Yıldız Moran Arun
Born in 1932 in Istanbul, Turkey / Died in 1995 in Istanbul, Turkey
Adriano Pedrosa (AP): Yıldız Moran Arun’s photographic career lasted only 12 years, from 1950 to 1962, but during that time she created a vivid and sincere body of work. She was born in 1932 and became the first formally educated female photographer in Turkey.
Jens Hoffmann (JH): What is striking to me about her work is its straightforward beauty and brutality. She photographed what she saw without trying to filter it. Anatolia was the location of most of her photographs. Many of the places she went to were relatively unknown and inaccessible at the time. She was a courageous woman with a strong vision.
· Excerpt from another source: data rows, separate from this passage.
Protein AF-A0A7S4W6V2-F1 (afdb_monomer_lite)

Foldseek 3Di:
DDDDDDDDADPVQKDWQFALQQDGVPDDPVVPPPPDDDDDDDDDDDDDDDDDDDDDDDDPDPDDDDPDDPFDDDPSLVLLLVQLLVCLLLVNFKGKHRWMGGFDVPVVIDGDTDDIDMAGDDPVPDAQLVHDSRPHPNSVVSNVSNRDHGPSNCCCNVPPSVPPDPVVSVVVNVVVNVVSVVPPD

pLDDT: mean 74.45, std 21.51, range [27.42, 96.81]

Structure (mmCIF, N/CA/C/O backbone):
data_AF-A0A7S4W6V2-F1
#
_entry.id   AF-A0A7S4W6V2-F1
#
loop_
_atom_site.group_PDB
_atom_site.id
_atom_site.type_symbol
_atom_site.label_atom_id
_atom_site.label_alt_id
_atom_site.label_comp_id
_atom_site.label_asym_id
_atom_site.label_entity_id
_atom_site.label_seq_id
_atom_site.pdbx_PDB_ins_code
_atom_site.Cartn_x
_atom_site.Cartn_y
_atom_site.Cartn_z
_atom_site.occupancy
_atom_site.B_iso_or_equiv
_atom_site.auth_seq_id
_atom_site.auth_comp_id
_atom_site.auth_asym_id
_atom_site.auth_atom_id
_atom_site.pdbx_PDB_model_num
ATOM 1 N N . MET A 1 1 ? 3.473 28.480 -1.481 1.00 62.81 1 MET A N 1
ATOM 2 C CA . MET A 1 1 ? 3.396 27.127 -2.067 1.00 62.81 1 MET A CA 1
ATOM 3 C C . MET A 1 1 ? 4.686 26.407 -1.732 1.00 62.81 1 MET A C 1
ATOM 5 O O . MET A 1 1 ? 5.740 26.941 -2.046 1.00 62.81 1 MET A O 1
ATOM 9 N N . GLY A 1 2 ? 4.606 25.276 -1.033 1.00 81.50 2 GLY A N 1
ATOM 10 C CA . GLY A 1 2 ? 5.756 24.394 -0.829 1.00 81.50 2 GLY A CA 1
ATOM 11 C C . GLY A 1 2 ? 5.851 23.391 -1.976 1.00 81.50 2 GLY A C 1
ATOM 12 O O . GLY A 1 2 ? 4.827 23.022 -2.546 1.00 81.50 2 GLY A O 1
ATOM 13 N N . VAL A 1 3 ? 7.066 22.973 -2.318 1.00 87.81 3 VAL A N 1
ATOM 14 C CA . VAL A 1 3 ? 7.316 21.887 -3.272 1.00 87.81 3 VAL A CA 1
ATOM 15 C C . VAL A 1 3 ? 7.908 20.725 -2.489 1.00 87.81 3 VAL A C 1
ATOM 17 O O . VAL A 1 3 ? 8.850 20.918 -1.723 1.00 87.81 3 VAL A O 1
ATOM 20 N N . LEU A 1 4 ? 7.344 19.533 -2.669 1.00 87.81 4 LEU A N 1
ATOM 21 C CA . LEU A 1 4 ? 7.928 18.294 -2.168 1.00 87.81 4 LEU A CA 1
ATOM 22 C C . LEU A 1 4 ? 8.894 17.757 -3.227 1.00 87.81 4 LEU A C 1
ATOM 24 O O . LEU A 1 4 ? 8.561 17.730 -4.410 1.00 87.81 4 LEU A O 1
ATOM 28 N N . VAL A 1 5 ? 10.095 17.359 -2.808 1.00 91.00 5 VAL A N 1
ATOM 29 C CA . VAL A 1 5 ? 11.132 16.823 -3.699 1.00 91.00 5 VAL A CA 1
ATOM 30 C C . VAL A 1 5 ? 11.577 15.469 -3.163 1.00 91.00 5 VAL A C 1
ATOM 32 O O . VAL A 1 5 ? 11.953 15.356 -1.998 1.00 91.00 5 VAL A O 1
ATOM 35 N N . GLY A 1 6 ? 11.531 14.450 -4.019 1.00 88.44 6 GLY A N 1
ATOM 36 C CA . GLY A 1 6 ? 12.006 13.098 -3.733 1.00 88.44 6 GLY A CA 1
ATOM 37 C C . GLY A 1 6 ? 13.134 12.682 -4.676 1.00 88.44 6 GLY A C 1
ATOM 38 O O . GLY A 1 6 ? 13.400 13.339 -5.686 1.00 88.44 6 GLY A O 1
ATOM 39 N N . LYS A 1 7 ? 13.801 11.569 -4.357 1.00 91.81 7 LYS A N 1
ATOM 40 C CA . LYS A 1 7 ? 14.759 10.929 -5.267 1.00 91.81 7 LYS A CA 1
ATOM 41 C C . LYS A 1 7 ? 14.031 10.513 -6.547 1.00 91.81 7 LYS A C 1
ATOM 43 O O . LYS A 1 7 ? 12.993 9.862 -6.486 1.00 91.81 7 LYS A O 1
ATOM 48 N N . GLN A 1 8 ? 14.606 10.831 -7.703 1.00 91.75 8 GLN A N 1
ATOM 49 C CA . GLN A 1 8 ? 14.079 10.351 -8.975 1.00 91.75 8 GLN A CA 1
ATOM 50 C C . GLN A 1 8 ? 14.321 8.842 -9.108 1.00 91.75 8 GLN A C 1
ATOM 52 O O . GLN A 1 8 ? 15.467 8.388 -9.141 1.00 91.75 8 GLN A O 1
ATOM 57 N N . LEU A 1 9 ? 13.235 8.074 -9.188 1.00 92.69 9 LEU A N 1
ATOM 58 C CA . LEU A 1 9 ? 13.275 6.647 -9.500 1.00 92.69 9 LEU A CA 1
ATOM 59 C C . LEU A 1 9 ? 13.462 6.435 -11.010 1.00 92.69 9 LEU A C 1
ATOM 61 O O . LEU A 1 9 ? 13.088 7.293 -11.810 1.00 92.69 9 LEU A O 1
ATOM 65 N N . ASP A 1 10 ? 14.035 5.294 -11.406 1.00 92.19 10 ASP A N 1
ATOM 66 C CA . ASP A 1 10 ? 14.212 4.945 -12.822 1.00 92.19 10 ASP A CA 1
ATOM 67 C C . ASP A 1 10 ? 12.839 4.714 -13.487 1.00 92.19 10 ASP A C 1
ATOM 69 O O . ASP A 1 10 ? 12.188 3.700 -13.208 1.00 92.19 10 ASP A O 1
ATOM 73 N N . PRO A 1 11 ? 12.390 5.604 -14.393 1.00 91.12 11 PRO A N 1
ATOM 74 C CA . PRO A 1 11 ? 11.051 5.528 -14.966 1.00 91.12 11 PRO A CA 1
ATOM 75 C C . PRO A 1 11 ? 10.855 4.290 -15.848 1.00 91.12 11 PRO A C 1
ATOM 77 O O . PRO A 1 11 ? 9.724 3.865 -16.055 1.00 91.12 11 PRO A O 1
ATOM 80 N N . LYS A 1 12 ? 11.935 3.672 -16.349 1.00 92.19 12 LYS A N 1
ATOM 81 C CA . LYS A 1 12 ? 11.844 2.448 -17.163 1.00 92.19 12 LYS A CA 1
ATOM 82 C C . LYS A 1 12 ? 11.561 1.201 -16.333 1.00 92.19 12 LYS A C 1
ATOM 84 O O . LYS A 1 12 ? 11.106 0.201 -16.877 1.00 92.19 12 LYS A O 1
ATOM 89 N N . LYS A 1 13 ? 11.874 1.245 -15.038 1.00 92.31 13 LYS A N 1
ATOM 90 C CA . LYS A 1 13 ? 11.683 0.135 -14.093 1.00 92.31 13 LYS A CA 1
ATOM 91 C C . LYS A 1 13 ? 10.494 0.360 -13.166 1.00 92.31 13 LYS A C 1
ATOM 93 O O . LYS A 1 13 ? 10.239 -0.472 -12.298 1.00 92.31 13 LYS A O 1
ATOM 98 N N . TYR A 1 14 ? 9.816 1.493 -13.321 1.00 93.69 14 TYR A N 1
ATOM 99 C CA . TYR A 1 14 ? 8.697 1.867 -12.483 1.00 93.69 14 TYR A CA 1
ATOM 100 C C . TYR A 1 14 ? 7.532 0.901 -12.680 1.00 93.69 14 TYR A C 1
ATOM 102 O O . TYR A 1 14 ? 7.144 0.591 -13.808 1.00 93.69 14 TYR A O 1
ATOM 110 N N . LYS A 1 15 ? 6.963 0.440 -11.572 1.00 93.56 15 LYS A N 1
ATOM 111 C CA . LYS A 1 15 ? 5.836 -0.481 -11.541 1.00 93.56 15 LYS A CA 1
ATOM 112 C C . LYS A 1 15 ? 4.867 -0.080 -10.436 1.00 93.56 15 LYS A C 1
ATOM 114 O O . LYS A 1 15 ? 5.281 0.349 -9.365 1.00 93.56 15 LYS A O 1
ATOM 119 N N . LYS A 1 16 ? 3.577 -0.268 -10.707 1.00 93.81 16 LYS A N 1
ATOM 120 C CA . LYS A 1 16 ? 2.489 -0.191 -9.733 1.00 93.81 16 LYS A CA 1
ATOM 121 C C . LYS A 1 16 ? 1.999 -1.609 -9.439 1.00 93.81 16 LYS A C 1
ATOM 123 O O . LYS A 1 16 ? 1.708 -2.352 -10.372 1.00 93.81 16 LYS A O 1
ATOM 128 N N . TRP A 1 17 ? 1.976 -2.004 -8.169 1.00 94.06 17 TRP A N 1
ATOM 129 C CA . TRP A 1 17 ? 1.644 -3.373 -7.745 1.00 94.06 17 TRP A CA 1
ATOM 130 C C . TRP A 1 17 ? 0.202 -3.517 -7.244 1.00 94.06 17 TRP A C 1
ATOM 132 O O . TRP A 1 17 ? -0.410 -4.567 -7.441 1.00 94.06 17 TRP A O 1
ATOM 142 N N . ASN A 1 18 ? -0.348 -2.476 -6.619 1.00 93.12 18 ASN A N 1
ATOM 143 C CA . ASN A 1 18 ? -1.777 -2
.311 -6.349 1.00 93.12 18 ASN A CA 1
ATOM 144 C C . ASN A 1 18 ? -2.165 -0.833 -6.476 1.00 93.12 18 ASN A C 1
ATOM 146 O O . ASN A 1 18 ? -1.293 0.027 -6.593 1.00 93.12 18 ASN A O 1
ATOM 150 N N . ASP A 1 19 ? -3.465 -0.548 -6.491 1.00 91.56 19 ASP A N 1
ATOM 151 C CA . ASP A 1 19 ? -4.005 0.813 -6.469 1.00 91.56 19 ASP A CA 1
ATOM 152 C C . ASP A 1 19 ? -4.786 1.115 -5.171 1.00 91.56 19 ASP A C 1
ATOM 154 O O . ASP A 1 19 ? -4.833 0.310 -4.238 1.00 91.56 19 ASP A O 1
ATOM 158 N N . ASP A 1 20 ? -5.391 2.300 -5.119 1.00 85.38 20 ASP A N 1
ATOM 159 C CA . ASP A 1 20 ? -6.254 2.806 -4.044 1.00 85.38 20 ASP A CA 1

AP: Even though it was radical then for a woman to be a photographer in Turkey, she dove into her career wholeheartedly. She studied photography in England and traveled to Italy, Spain, Austria, France, Monaco, and Greece to take pictures. Her first solo exhibition was in England at age 21, and she sold out the show in just one day. Her reception in Turkey was very different. She had an exhibition here at age 23 and didn’t sell any work for two years. She started her own studio and made portraits of the artists of that day while simultaneously pursuing her personal artwork. While she continued to exhibit her photographs in her studio and had solo exhibitions in Istanbul and Ankara in the 1950s, she eventually left the field and became almost forgotten. She married the poet Özdemir Asaf at the age of 30, became a mother, and never returned to her art. In 1982, thirteen years before she passed away, she was selected as an honorary member of the Photography Institute of Fine Arts Academy in Istanbul.
JH: She once said, “Anything poetic is the topic of photography.” Her photographs are candid images of people and places. A man sips Turkish coffee by the towers of baskets he sells on the street. A camel embellished with a Turkish rug waits for a rider. Two women stand at a river running through architectural ruins. Two goats play in the desert. Her images are often bleak scenes of everyday life in Anatolia, yet they are visceral and captivating.
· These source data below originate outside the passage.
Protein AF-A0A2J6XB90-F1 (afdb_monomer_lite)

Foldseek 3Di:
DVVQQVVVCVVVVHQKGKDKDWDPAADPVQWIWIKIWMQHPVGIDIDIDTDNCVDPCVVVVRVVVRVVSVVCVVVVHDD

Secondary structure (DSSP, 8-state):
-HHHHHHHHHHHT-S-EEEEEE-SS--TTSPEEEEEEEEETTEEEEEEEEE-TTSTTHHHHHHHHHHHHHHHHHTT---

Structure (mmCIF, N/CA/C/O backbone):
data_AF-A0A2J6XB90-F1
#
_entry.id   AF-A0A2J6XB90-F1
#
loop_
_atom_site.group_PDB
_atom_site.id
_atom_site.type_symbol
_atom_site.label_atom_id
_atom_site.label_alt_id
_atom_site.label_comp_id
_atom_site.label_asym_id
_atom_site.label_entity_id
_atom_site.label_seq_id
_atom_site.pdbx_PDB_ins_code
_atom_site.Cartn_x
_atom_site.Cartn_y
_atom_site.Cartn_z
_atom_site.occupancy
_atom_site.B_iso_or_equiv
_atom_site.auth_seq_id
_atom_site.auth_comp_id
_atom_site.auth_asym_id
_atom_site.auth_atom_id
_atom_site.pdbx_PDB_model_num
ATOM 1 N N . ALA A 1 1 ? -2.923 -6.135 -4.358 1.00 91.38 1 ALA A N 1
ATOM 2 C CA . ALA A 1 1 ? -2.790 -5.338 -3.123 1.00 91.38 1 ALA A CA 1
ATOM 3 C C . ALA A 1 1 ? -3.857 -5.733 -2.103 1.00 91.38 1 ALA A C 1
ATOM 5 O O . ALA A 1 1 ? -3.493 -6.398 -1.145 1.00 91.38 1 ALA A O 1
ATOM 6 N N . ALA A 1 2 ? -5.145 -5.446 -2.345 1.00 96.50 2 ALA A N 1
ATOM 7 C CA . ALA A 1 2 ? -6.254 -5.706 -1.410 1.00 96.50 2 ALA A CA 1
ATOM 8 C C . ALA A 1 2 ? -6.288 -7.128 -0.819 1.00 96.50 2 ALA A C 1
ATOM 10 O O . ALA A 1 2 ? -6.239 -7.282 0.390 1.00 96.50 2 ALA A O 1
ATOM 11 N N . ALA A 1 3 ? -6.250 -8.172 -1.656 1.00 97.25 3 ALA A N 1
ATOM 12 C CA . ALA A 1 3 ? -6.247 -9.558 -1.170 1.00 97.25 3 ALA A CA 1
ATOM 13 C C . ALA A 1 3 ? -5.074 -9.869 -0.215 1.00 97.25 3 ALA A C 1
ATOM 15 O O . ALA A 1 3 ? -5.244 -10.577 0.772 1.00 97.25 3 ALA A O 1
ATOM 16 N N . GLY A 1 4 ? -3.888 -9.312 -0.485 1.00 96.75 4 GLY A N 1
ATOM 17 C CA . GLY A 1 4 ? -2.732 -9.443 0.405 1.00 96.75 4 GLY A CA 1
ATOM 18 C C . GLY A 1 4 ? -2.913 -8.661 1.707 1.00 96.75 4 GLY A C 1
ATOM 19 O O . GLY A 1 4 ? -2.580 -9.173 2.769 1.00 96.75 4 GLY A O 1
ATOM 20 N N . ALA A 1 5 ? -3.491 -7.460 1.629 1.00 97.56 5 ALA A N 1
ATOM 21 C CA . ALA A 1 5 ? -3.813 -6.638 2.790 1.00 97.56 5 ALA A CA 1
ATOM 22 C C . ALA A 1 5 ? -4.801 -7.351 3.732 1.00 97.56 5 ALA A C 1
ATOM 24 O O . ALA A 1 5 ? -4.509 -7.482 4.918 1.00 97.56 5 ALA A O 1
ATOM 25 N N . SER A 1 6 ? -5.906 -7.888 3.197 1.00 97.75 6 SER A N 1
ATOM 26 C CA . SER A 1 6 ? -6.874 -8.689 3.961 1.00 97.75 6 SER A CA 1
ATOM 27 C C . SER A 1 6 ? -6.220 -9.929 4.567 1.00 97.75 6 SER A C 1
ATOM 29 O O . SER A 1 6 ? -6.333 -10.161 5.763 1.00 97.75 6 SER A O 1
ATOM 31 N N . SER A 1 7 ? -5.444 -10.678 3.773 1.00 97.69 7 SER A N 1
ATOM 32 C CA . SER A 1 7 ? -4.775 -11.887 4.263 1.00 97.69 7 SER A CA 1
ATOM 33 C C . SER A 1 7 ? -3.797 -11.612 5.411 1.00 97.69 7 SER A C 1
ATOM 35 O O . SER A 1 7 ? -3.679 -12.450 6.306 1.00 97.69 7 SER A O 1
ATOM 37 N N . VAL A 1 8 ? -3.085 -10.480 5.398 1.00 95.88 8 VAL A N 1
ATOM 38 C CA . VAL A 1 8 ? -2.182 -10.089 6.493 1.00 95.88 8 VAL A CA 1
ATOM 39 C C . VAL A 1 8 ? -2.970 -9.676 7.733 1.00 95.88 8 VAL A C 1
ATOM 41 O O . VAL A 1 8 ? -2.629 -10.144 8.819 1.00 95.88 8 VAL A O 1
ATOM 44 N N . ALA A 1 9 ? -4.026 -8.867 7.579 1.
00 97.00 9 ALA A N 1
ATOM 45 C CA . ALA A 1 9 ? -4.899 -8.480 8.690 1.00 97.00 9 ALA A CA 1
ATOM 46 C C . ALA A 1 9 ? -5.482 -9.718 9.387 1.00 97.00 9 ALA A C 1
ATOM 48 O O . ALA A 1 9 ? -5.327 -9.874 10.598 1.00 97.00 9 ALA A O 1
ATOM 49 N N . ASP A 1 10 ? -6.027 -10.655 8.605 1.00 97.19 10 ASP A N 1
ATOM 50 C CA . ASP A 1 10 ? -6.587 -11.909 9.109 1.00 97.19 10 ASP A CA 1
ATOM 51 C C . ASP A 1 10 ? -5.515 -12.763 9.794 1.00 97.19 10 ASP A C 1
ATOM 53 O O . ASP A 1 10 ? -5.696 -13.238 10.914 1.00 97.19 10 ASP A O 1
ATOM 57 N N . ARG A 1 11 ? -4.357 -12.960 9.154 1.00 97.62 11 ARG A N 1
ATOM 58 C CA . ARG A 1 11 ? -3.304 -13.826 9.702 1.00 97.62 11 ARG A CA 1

AP: Yes, she was interested in capturing the universal in a moment. While these works have the quality of a snapshot, they are dynamic and provocative. They conjure a portrait of a society that is not known to everyone, yet becomes familiar through her sincere investigation.
JH: The photographs in the exhibition have not been seen for many, many years. I feel it is something of a special situation that we can allow these images to breathe once more in memory of Moran Arun.